• What is being asked: Write out, word for word, each line from the start of the entries through the one holding "ATOM 31 C C"; omit the pictures.

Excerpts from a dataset
# # # #
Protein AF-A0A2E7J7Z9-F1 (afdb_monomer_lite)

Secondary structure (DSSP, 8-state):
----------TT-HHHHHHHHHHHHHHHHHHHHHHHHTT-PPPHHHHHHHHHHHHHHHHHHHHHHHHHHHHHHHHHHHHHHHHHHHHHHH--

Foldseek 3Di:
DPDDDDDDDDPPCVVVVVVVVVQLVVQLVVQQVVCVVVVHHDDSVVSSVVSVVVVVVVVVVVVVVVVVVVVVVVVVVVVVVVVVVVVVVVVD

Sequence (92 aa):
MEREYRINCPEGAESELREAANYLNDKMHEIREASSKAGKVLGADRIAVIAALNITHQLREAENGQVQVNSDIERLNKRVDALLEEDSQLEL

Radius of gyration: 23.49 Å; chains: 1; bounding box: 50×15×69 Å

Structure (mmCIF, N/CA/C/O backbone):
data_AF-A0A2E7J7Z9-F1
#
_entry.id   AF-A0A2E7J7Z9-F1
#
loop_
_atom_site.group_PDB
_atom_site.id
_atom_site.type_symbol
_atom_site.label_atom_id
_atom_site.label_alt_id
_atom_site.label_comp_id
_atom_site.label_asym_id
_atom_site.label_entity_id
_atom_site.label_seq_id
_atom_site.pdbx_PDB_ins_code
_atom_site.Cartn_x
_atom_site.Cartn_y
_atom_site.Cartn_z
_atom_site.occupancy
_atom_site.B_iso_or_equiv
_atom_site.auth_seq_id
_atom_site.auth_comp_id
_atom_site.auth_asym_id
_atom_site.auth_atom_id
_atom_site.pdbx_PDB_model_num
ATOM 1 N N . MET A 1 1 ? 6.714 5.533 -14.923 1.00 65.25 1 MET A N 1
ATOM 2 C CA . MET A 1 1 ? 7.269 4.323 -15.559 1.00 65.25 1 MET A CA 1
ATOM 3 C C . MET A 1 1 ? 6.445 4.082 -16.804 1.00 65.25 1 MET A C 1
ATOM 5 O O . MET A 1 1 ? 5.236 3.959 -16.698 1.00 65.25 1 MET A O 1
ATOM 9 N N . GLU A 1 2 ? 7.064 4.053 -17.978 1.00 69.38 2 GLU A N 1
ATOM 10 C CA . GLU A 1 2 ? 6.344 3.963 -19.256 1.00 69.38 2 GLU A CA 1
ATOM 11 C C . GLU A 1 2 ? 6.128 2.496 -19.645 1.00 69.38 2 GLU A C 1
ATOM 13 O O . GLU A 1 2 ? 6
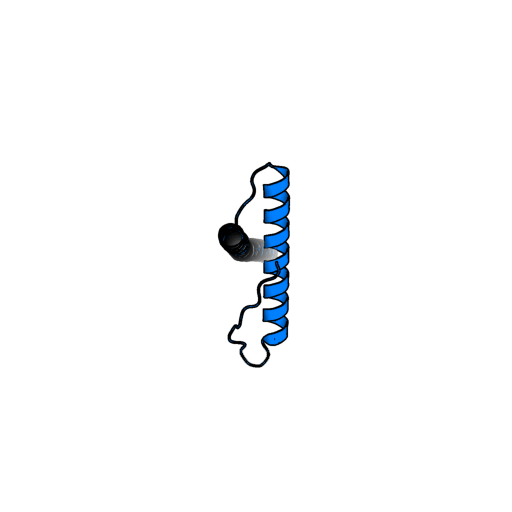.816 1.947 -20.503 1.00 69.38 2 GLU A O 1
ATOM 18 N N . ARG A 1 3 ? 5.224 1.811 -18.938 1.00 82.94 3 ARG A N 1
ATOM 19 C CA . ARG A 1 3 ? 4.758 0.474 -19.323 1.00 82.94 3 ARG A CA 1
ATOM 20 C C . ARG A 1 3 ? 3.245 0.421 -19.226 1.00 82.94 3 ARG A C 1
ATOM 22 O O . ARG A 1 3 ? 2.681 0.740 -18.184 1.00 82.94 3 ARG A O 1
ATOM 29 N N . GLU A 1 4 ? 2.615 -0.008 -20.308 1.00 87.50 4 GLU A N 1
ATOM 30 C CA . GLU A 1 4 ? 1.172 -0.198 -20.373 1.00 87.50 4 GLU A CA 1
ATOM 31 C C . GLU A 1 4 ? 0.816 -1.628 -19.968 1.00 87.50 4 GLU A C 1
ATOM 33 O O . GLU A 1 4 ? 1.392 -2.594 -20.473 1.00 87.50 4 GLU A O 1
ATOM 38 N N . TYR A 1 5 ? -0.150 -1.761 -19.062 1.00 87.50 5 TYR A N 1
ATOM 39 C CA . TYR A 1 5 ? -0.659 -3.048 -18.605 1.00 87.50 5 TYR A CA 1
ATOM 40 C C . TYR A 1 5 ? -2.171 -3.091 -18.774 1.00 87.50 5 TYR A C 1
ATOM 42 O O . TYR A 1 5 ? -2.873 -2.125 -18.481 1.00 87.50 5 TYR A O 1
ATOM 50 N N . ARG A 1 6 ? -2.675 -4.240 -19.224 1.00 92.50 6 ARG A N 1
ATOM 51 C CA . ARG A 1 6 ? -4.108 -4.531 -19.221 1.00 92.50 6 ARG A CA 1
ATOM 52 C C . ARG A 1 6 ? -4.441 -5.275 -17.939 1.00 92.50 6 ARG A C 1
ATOM 54 O O . ARG A 1 6 ? -3.856 -6.323 -17.673 1.00 92.50 6 ARG A O 1
ATOM 61 N N . ILE A 1 7 ? -5.373 -4.729 -17.173 1.00 89.81 7 ILE A N 1
ATOM 62 C CA . ILE A 1 7 ? -5.865 -5.312 -15.928 1.00 89.81 7 ILE A CA 1
ATOM 63 C C . ILE A 1 7 ? -7.378 -5.480 -16.021 1.00 89.81 7 ILE A C 1
ATOM 65 O O . ILE A 1 7 ? -8.054 -4.686 -16.674 1.00 89.81 7 ILE A O 1
ATOM 69 N N . ASN A 1 8 ? -7.906 -6.518 -15.379 1.00 93.94 8 ASN A N 1
ATOM 70 C CA . ASN A 1 8 ? -9.348 -6.659 -15.231 1.00 93.94 8 ASN A CA 1
ATOM 71 C C . ASN A 1 8 ? -9.836 -5.600 -14.239 1.00 93.94 8 ASN A C 1
ATOM 73 O O . ASN A 1 8 ? -9.359 -5.557 -13.107 1.00 93.94 8 ASN A O 1
ATOM 77 N N . CYS A 1 9 ? -10.772 -4.764 -14.676 1.00 93.88 9 CYS A N 1
ATOM 78 C CA . CYS A 1 9 ? -11.422 -3.760 -13.847 1.00 93.88 9 CYS A CA 1
ATOM 79 C C . CYS A 1 9 ? -12.870 -4.199 -13.600 1.00 93.88 9 CYS A C 1
ATOM 81 O O . CYS A 1 9 ? -13.627 -4.297 -14.568 1.00 93.88 9 CYS A O 1
ATOM 83 N N . PRO A 1 10 ? -13.258 -4.501 -12.351 1.00 94.31 10 PRO A N 1
ATOM 84 C CA . PRO A 1 10 ? -14.663 -4.627 -11.983 1.00 94.31 10 PRO A CA 1
ATOM 85 C C . PRO A 1 10 ? -15.418 -3.320 -12.253 1.00 94.31 10 PRO A C 1
ATOM 87 O O . PRO A 1 10 ? -14.829 -2.241 -12.186 1.00 94.31 10 PRO A O 1
ATOM 90 N N . GLU A 1 11 ? -16.717 -3.419 -12.531 1.00 93.50 11 GLU A N 1
ATOM 91 C CA . GLU A 1 11 ? -17.577 -2.248 -12.725 1.00 93.50 11 GLU A CA 1
ATOM 92 C C . GLU A 1 11 ? -17.586 -1.377 -11.458 1.00 93.50 11 GLU A C 1
ATOM 94 O O . GLU A 1 11 ? -17.820 -1.878 -10.356 1.00 93.50 11 GLU A O 1
ATOM 99 N N . GLY A 1 12 ? -17.298 -0.083 -11.611 1.00 94.56 12 GLY A N 1
ATOM 100 C CA . GLY A 1 12 ? -17.259 0.889 -10.515 1.00 94.56 12 GLY A CA 1
ATOM 101 C C . GLY A 1 12 ? -15.905 1.011 -9.806 1.00 94.56 12 GLY A C 1
ATOM 102 O O . GLY A 1 12 ? -15.738 1.917 -8.993 1.00 94.56 12 GLY A O 1
ATOM 103 N N . ALA A 1 13 ? -14.927 0.154 -10.116 1.00 94.69 13 ALA A N 1
ATOM 104 C CA . ALA A 1 13 ? -13.593 0.183 -9.508 1.00 94.69 13 ALA A CA 1
ATOM 105 C C . ALA A 1 13 ? -12.564 1.005 -10.312 1.00 94.69 13 ALA A C 1
ATOM 107 O O . ALA A 1 13 ? -11.385 1.051 -9.955 1.00 94.69 13 ALA A O 1
ATOM 108 N N . GLU A 1 14 ? -12.967 1.654 -11.409 1.00 94.12 14 GLU A N 1
ATOM 109 C CA . GLU A 1 14 ? -12.058 2.331 -12.340 1.00 94.12 14 GLU A CA 1
ATOM 110 C C . GLU A 1 14 ? -11.237 3.435 -11.665 1.00 94.12 14 GLU A C 1
ATOM 112 O O . GLU A 1 14 ? -10.043 3.572 -11.945 1.00 94.12 14 GLU A O 1
ATOM 117 N N . SER A 1 15 ? -11.870 4.230 -10.794 1.00 95.25 15 SER A N 1
ATOM 118 C CA . SER A 1 15 ? -11.191 5.320 -10.081 1.00 95.25 15 SER A CA 1
ATOM 119 C C . SER A 1 15 ? -10.169 4.767 -9.096 1.00 95.25 15 SER A C 1
ATOM 121 O O . SER A 1 15 ? -9.004 5.157 -9.137 1.00 95.25 15 SER A O 1
ATOM 123 N N . GLU A 1 16 ? -10.576 3.797 -8.277 1.00 94.50 16 GLU A N 1
ATOM 124 C CA . GLU A 1 16 ? -9.725 3.187 -7.253 1.00 94.50 16 GLU A CA 1
ATOM 125 C C . GLU A 1 16 ? -8.517 2.477 -7.873 1.00 94.50 16 GLU A C 1
ATOM 127 O O . GLU A 1 16 ? -7.383 2.659 -7.428 1.00 94.50 16 GLU A O 1
ATOM 132 N N . LEU A 1 17 ? -8.718 1.721 -8.958 1.00 94.69 17 LEU A N 1
ATOM 133 C CA . LEU A 1 17 ? -7.616 1.067 -9.664 1.00 94.69 17 LEU A CA 1
ATOM 134 C C . LEU A 1 17 ? -6.678 2.073 -10.335 1.00 94.69 17 LEU A C 1
ATOM 136 O O . LEU A 1 17 ? -5.469 1.833 -10.397 1.00 94.69 17 LEU A O 1
ATOM 140 N N . ARG A 1 18 ? -7.197 3.206 -10.821 1.00 93.94 18 ARG A N 1
ATOM 141 C CA . ARG A 1 18 ? -6.366 4.278 -11.383 1.00 93.94 18 ARG A CA 1
ATOM 142 C C . ARG A 1 18 ? -5.537 4.968 -10.303 1.00 93.94 18 ARG A C 1
ATOM 144 O O . ARG A 1 18 ? -4.355 5.221 -10.525 1.00 93.94 18 ARG A O 1
ATOM 151 N N . GLU A 1 19 ? -6.121 5.231 -9.142 1.00 95.62 19 GLU A N 1
ATOM 152 C CA . GLU A 1 19 ? -5.405 5.767 -7.983 1.00 95.62 19 GLU A CA 1
ATOM 153 C C . GLU A 1 19 ? -4.320 4.800 -7.503 1.00 95.62 19 GLU A C 1
ATOM 155 O O . GLU A 1 19 ? -3.168 5.205 -7.342 1.00 95.62 19 GLU A O 1
ATOM 160 N N . ALA A 1 20 ? -4.638 3.509 -7.382 1.00 94.38 20 ALA A N 1
ATOM 161 C CA . ALA A 1 20 ? -3.670 2.476 -7.024 1.00 94.38 20 ALA A CA 1
ATOM 162 C C . ALA A 1 20 ? -2.517 2.382 -8.040 1.00 94.38 20 ALA A C 1
ATOM 164 O O . ALA A 1 20 ? -1.353 2.255 -7.653 1.00 94.38 20 ALA A O 1
ATOM 165 N N . ALA A 1 21 ? -2.816 2.484 -9.340 1.00 94.00 21 ALA A N 1
ATOM 166 C CA . ALA A 1 21 ? -1.805 2.491 -10.395 1.00 94.00 21 ALA A CA 1
ATOM 167 C C . ALA A 1 21 ? -0.889 3.724 -10.318 1.00 94.00 21 ALA A C 1
ATOM 169 O O . ALA A 1 21 ? 0.330 3.582 -10.436 1.00 94.00 21 ALA A O 1
ATOM 170 N N . ASN A 1 22 ? -1.455 4.912 -10.082 1.00 94.81 22 ASN A N 1
ATOM 171 C CA . ASN A 1 22 ? -0.686 6.144 -9.892 1.00 94.81 22 ASN A CA 1
ATOM 172 C C . ASN A 1 22 ? 0.226 6.036 -8.666 1.00 94.81 22 ASN A C 1
ATOM 174 O O . ASN A 1 22 ? 1.426 6.277 -8.762 1.00 94.81 22 ASN A O 1
ATOM 178 N N . TYR A 1 23 ? -0.316 5.567 -7.543 1.00 96.31 23 TYR A N 1
ATOM 179 C CA . TYR A 1 23 ? 0.443 5.381 -6.313 1.00 96.31 23 TYR A CA 1
ATOM 180 C C . TYR A 1 23 ? 1.606 4.388 -6.481 1.00 96.31 23 TYR A C 1
ATOM 182 O O . TYR A 1 23 ? 2.741 4.666 -6.079 1.00 96.31 23 TYR A O 1
ATOM 190 N N . LEU A 1 24 ? 1.361 3.248 -7.138 1.00 95.56 24 LEU A N 1
ATOM 191 C CA . LEU A 1 24 ? 2.416 2.293 -7.480 1.00 95.56 24 LEU A CA 1
ATOM 192 C C . LEU A 1 24 ? 3.489 2.943 -8.362 1.00 95.56 24 LEU A C 1
ATOM 194 O O . LEU A 1 24 ? 4.685 2.768 -8.116 1.00 95.56 24 LEU A O 1
ATOM 198 N N . ASN A 1 25 ? 3.073 3.691 -9.385 1.00 95.50 25 ASN A N 1
ATOM 199 C CA . ASN A 1 25 ? 3.980 4.371 -10.299 1.00 95.50 25 ASN A CA 1
ATOM 200 C C . ASN A 1 25 ? 4.890 5.368 -9.567 1.00 95.50 25 ASN A C 1
ATOM 202 O O . ASN A 1 25 ? 6.102 5.371 -9.804 1.00 95.50 25 ASN A O 1
ATOM 206 N N . ASP A 1 26 ? 4.335 6.150 -8.646 1.00 96.12 26 ASP A N 1
ATOM 207 C CA . ASP A 1 26 ? 5.081 7.123 -7.852 1.00 96.12 26 ASP A CA 1
ATOM 208 C C . ASP A 1 26 ? 6.099 6.428 -6.942 1.00 96.12 26 ASP A C 1
ATOM 210 O O . ASP A 1 26 ? 7.283 6.776 -6.960 1.00 96.12 26 ASP A O 1
ATOM 214 N N . LYS A 1 27 ? 5.712 5.343 -6.252 1.00 96.38 27 LYS A N 1
ATOM 215 C CA . LYS A 1 27 ? 6.670 4.539 -5.470 1.00 96.38 27 LYS A CA 1
ATOM 216 C C . LYS A 1 27 ? 7.778 3.935 -6.313 1.00 96.38 27 LYS A C 1
ATOM 218 O O . LYS A 1 27 ? 8.940 3.928 -5.900 1.00 96.38 27 LYS A O 1
ATOM 223 N N . MET A 1 28 ? 7.462 3.462 -7.511 1.00 96.81 28 MET A N 1
ATOM 224 C CA . MET A 1 28 ? 8.476 2.977 -8.440 1.00 96.81 28 MET A CA 1
ATOM 225 C C . MET A 1 28 ? 9.434 4.096 -8.890 1.00 96.81 28 MET A C 1
ATOM 227 O O . MET A 1 28 ? 10.629 3.836 -9.060 1.00 96.81 28 MET A O 1
ATOM 231 N N . HIS A 1 29 ? 8.953 5.331 -9.065 1.00 96.19 29 HIS A N 1
ATOM 232 C CA . HIS A 1 29 ? 9.796 6.494 -9.358 1.00 96.19 29 HIS A CA 1
ATOM 233 C C . HIS A 1 29 ? 10.713 6.855 -8.188 1.00 96.19 29 HIS A C 1
ATOM 235 O O . HIS A 1 29 ? 11.923 6.956 -8.391 1.00 96.19 29 HIS A O 1
ATOM 241 N N . GLU A 1 30 ? 10.181 6.943 -6.969 1.00 96.25 30 GLU A N 1
ATOM 242 C CA . GLU A 1 30 ? 10.971 7.209 -5.761 1.00 96.25 30 GLU A CA 1
ATOM 243 C C . GLU A 1 30 ? 12.120 6.199 -5.599 1.00 96.25 30 GLU A C 1
ATOM 245 O O . GLU A 1 30 ? 13.279 6.578 -5.408 1.00 96.25 30 GLU A O 1
ATOM 250 N N . ILE A 1 31 ? 11.827 4.899 -5.741 1.00 96.12 31 ILE A N 1
ATOM 251 C CA . ILE A 1 31 ? 12.830 3.828 -5.628 1.00 96.12 31 ILE A CA 1
ATOM 252 C C . ILE A 1 31 ? 13.889 3.957 -6.729 1.00 96.12 31 ILE A C 1
ATOM 254 O O . ILE A 1 31 ? 15.087 3.796 -6.471 1.00 96.12 31 ILE A O 1
ATOM 258 N N . ARG A 1 32 ? 13.475 4.264 -7.965 1.00 95.50 32 ARG A N 1
ATOM
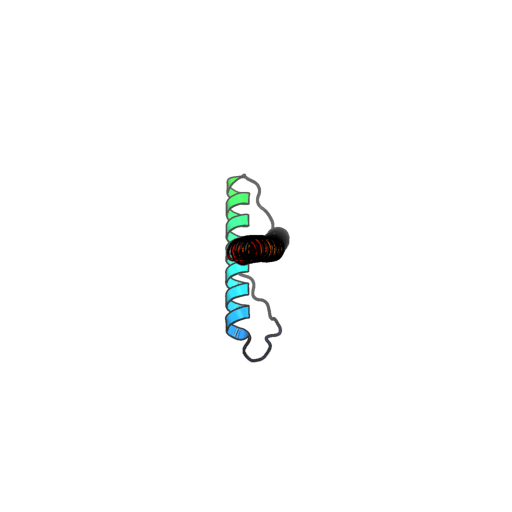 259 C CA . ARG A 1 32 ? 14.403 4.484 -9.081 1.00 95.50 32 ARG A CA 1
ATOM 260 C C . ARG A 1 32 ? 15.349 5.642 -8.777 1.00 95.50 32 ARG A C 1
ATOM 262 O O . ARG A 1 32 ? 16.560 5.482 -8.944 1.00 95.50 32 ARG A O 1
ATOM 269 N N . GLU A 1 33 ? 14.821 6.774 -8.331 1.00 95.81 33 GLU A N 1
ATOM 270 C CA . GLU A 1 33 ? 15.616 7.958 -8.013 1.00 95.81 33 GLU A CA 1
ATOM 271 C C . GLU A 1 33 ? 16.590 7.698 -6.867 1.00 95.81 33 GLU A C 1
ATOM 273 O O . GLU A 1 33 ? 17.778 7.992 -6.998 1.00 95.81 33 GLU A O 1
ATOM 278 N N . ALA A 1 34 ? 16.116 7.095 -5.774 1.00 95.31 34 ALA A N 1
ATOM 279 C CA . ALA A 1 34 ? 16.949 6.748 -4.627 1.00 95.31 34 ALA A CA 1
ATOM 280 C C . ALA A 1 34 ? 18.086 5.794 -5.023 1.00 95.31 34 ALA A C 1
ATOM 282 O O . ALA A 1 34 ? 19.242 6.006 -4.654 1.00 95.31 34 ALA A O 1
ATOM 283 N N . SER A 1 35 ? 17.780 4.777 -5.835 1.00 94.25 35 SER A N 1
ATOM 284 C CA . SER A 1 35 ? 18.776 3.808 -6.304 1.00 94.25 35 SER A CA 1
ATOM 285 C C . SER A 1 35 ? 19.827 4.448 -7.221 1.00 94.25 35 SER A C 1
ATOM 287 O O . SER A 1 35 ? 21.026 4.236 -7.037 1.00 94.25 35 SER A O 1
ATOM 289 N N . SER A 1 36 ? 19.397 5.320 -8.137 1.00 92.31 36 SER A N 1
ATOM 290 C CA . SER A 1 36 ? 20.288 6.037 -9.055 1.00 92.31 36 SER A CA 1
ATOM 291 C C . SER A 1 36 ? 21.203 7.013 -8.310 1.00 92.31 36 SER A C 1
ATOM 293 O O . SER A 1 36 ? 22.400 7.053 -8.586 1.00 92.31 36 SER A O 1
ATOM 295 N N . LYS A 1 37 ? 20.678 7.739 -7.311 1.00 93.38 37 LYS A N 1
ATOM 296 C CA . LYS A 1 37 ? 21.463 8.629 -6.433 1.00 93.38 37 LYS A CA 1
ATOM 297 C C . LYS A 1 37 ? 22.531 7.868 -5.639 1.00 93.38 37 LYS A C 1
ATOM 299 O O . LYS A 1 37 ? 23.622 8.386 -5.440 1.00 93.38 37 LYS A O 1
ATOM 304 N N . ALA A 1 38 ? 22.248 6.627 -5.242 1.00 90.69 38 ALA A N 1
ATOM 305 C CA . ALA A 1 38 ? 23.202 5.744 -4.569 1.00 90.69 38 ALA A CA 1
ATOM 306 C C . ALA A 1 38 ? 24.201 5.054 -5.527 1.00 90.69 38 ALA A C 1
ATOM 308 O O . ALA A 1 38 ? 24.937 4.162 -5.108 1.00 90.69 38 ALA A O 1
ATOM 309 N N . GLY A 1 39 ? 24.211 5.411 -6.818 1.00 92.56 39 GLY A N 1
ATOM 310 C CA . GLY A 1 39 ? 25.081 4.806 -7.831 1.00 92.56 39 GLY A CA 1
ATOM 311 C C . GLY A 1 39 ? 24.664 3.396 -8.267 1.00 92.56 39 GLY A C 1
ATOM 312 O O . GLY A 1 39 ? 25.417 2.721 -8.967 1.00 92.56 39 GLY A O 1
ATOM 313 N N . LYS A 1 40 ? 23.471 2.928 -7.877 1.00 93.31 40 LYS A N 1
ATOM 314 C CA . LYS A 1 40 ? 22.968 1.582 -8.176 1.00 93.31 40 LYS A CA 1
ATOM 315 C C . LYS A 1 40 ? 21.742 1.650 -9.079 1
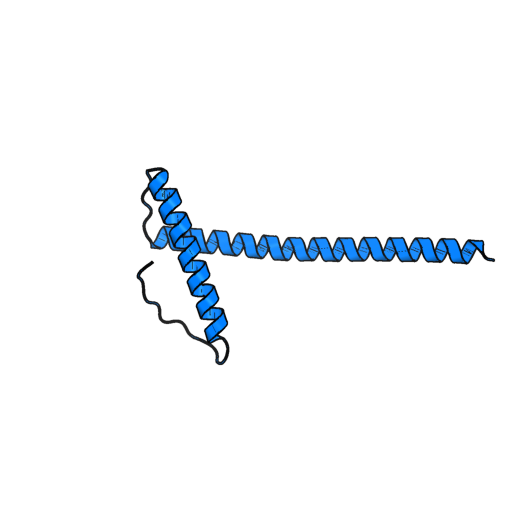.00 93.31 40 LYS A C 1
ATOM 317 O O . LYS A 1 40 ? 20.620 1.807 -8.614 1.00 93.31 40 LYS A O 1
ATOM 322 N N . VAL A 1 41 ? 21.935 1.443 -10.376 1.00 91.94 41 VAL A N 1
ATOM 323 C CA . VAL A 1 41 ? 20.820 1.393 -11.332 1.00 91.94 41 VAL A CA 1
ATOM 324 C C . VAL A 1 41 ? 20.102 0.046 -11.231 1.00 91.94 41 VAL A C 1
ATOM 326 O O . VAL A 1 41 ? 20.679 -1.007 -11.504 1.00 91.94 41 VAL A O 1
ATOM 329 N N . LEU A 1 42 ? 18.831 0.069 -10.830 1.00 92.81 42 LEU A N 1
ATOM 330 C CA . LEU A 1 42 ? 17.974 -1.116 -10.784 1.00 92.81 42 LEU A CA 1
ATOM 331 C C . LEU A 1 42 ? 17.112 -1.223 -12.050 1.00 92.81 42 LEU A C 1
ATOM 333 O O . LEU A 1 42 ? 16.596 -0.229 -12.563 1.00 92.81 42 LEU A O 1
ATOM 337 N N . GLY A 1 43 ? 16.925 -2.452 -12.537 1.00 94.25 43 GLY A N 1
ATOM 338 C CA . GLY A 1 43 ? 15.970 -2.746 -13.607 1.00 94.25 43 GLY A CA 1
ATOM 339 C C . GLY A 1 43 ? 14.519 -2.553 -13.151 1.00 94.25 43 GLY A C 1
ATOM 340 O O . GLY A 1 43 ? 14.210 -2.680 -11.965 1.00 94.25 43 GLY A O 1
ATOM 341 N N . ALA A 1 44 ? 13.622 -2.278 -14.100 1.00 92.69 44 ALA A N 1
ATOM 342 C CA . ALA A 1 44 ? 12.219 -1.967 -13.816 1.00 92.69 44 ALA A CA 1
ATOM 343 C C . ALA A 1 44 ? 11.484 -3.092 -13.064 1.00 92.69 44 ALA A C 1
ATOM 345 O O . ALA A 1 44 ? 10.726 -2.797 -12.147 1.00 92.69 44 ALA A O 1
ATOM 346 N N . ASP A 1 45 ? 11.759 -4.361 -13.383 1.00 93.81 45 ASP A N 1
ATOM 347 C CA . ASP A 1 45 ? 11.100 -5.501 -12.729 1.00 93.81 45 ASP A CA 1
ATOM 348 C C . ASP A 1 45 ? 11.478 -5.588 -11.245 1.00 93.81 45 ASP A C 1
ATOM 350 O O . ASP A 1 45 ? 10.625 -5.767 -10.380 1.00 93.81 45 ASP A O 1
ATOM 354 N N . ARG A 1 46 ? 12.759 -5.365 -10.919 1.00 96.12 46 ARG A N 1
ATOM 355 C CA . ARG A 1 46 ? 13.218 -5.322 -9.525 1.00 96.12 46 ARG A CA 1
ATOM 356 C C . ARG A 1 46 ? 12.634 -4.120 -8.783 1.00 96.12 46 ARG A C 1
ATOM 358 O O . ARG A 1 46 ? 12.279 -4.258 -7.619 1.00 96.12 46 ARG A O 1
ATOM 365 N N . ILE A 1 47 ? 12.514 -2.967 -9.442 1.00 96.50 47 ILE A N 1
ATOM 366 C CA . ILE A 1 47 ? 11.856 -1.790 -8.859 1.00 96.50 47 ILE A CA 1
ATOM 367 C C . ILE A 1 47 ? 10.380 -2.088 -8.560 1.00 96.50 47 ILE A C 1
ATOM 369 O O . ILE A 1 47 ? 9.917 -1.753 -7.475 1.00 96.50 47 ILE A O 1
ATOM 373 N N . ALA A 1 48 ? 9.668 -2.759 -9.470 1.00 95.44 48 ALA A N 1
ATOM 374 C CA . ALA A 1 48 ? 8.270 -3.144 -9.273 1.00 95.44 48 ALA A CA 1
ATOM 375 C C . ALA A 1 48 ? 8.099 -4.076 -8.064 1.00 95.44 48 ALA A C 1
ATOM 377 O O . ALA A 1 48 ? 7.230 -3.841 -7.229 1.00 95.44 48 ALA A O 1
ATOM 378 N N . VAL A 1 49 ? 8.967 -5.086 -7.925 1.00 97.00 49 VAL A N 1
ATOM 379 C CA . VAL A 1 49 ? 8.940 -6.008 -6.777 1.00 97.00 49 VAL A CA 1
ATOM 380 C C . VAL A 1 49 ? 9.196 -5.272 -5.461 1.00 97.00 49 VAL A C 1
ATOM 382 O O . VAL A 1 49 ? 8.481 -5.495 -4.490 1.00 97.00 49 VAL A O 1
ATOM 385 N N . ILE A 1 50 ? 10.183 -4.370 -5.418 1.00 97.38 50 ILE A N 1
ATOM 386 C CA . ILE A 1 50 ? 10.472 -3.586 -4.206 1.00 97.38 50 ILE A CA 1
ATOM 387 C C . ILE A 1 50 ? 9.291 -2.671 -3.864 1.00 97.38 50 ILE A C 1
# # # #
• Answer to the exercise:
Protein AF-A0A2E7J7Z9-F1 (afdb_monomer_lite)

Secondary structure (DSSP, 8-state):
----------TT-HHHHHHHHHHHHHHHHHHHHHHHHTT-PPPHHHHHHHHHHHHHHHHHHHHHHHHHHHHHHHHHHHHHHHHHHHHHHH--

Foldseek 3Di:
DPDDDDDDDDPPCVVVVVVVVVQLVVQLVVQQVVCVVVVHHDDSVVSSVVSVVVVVVVVVVVVVVVVVVVVVVVVVVVVVVVVVVVVVVVVD

Sequence (92 aa):
MEREYRINCPEGAESELREAANYLNDKMHEIREASSKAGKVLGADRIAVIAALNITHQLREAENGQVQVNSDIERLNKRVDALLEEDSQLEL

Radius of gyration: 23.49 Å; chains: 1; bounding box: 50×15×69 Å

Structure (mmCIF, N/CA/C/O backbone):
data_AF-A0A2E7J7Z9-F1
#
_entry.id   AF-A0A2E7J7Z9-F1
#
loop_
_atom_site.group_PDB
_atom_site.id
_atom_site.type_symbol
_atom_site.label_atom_id
_atom_site.label_alt_id
_atom_site.label_comp_id
_atom_site.label_asym_id
_atom_site.label_entity_id
_atom_site.label_seq_id
_atom_site.pdbx_PDB_ins_code
_atom_site.Cartn_x
_atom_site.Cartn_y
_atom_site.Cartn_z
_atom_site.occupancy
_atom_site.B_iso_or_equiv
_atom_site.auth_seq_id
_atom_site.auth_comp_id
_atom_site.auth_asym_id
_atom_site.auth_atom_id
_atom_site.pdbx_PDB_model_num
ATOM 1 N N . MET A 1 1 ? 6.714 5.533 -14.923 1.00 65.25 1 MET A N 1
ATOM 2 C CA . MET A 1 1 ? 7.269 4.323 -15.559 1.00 65.25 1 MET A CA 1
ATOM 3 C C . MET A 1 1 ? 6.445 4.082 -16.804 1.00 65.25 1 MET A C 1
ATOM 5 O O . MET A 1 1 ? 5.236 3.959 -16.698 1.00 65.25 1 MET A O 1
ATOM 9 N N . GLU A 1 2 ? 7.064 4.053 -17.978 1.00 69.38 2 GLU A N 1
ATOM 10 C CA . GLU A 1 2 ? 6.344 3.963 -19.256 1.00 69.38 2 GLU A CA 1
ATOM 11 C C . GLU A 1 2 ? 6.128 2.496 -19.645 1.00 69.38 2 GLU A C 1
ATOM 13 O O . GLU A 1 2 ? 6
.816 1.947 -20.503 1.00 69.38 2 GLU A O 1
ATOM 18 N N . ARG A 1 3 ? 5.224 1.811 -18.938 1.00 82.94 3 ARG A N 1
ATOM 19 C CA . ARG A 1 3 ? 4.758 0.474 -19.323 1.00 82.94 3 ARG A CA 1
ATOM 20 C C . ARG A 1 3 ? 3.245 0.421 -19.226 1.00 82.94 3 ARG A C 1
ATOM 22 O O . ARG A 1 3 ? 2.681 0.740 -18.184 1.00 82.94 3 ARG A O 1
ATOM 29 N N . GLU A 1 4 ? 2.615 -0.008 -20.308 1.00 87.50 4 GLU A N 1
ATOM 30 C CA . GLU A 1 4 ? 1.172 -0.198 -20.373 1.00 87.50 4 GLU A CA 1
ATOM 31 C C . GLU A 1 4 ? 0.816 -1.628 -19.968 1.00 87.50 4 GLU A C 1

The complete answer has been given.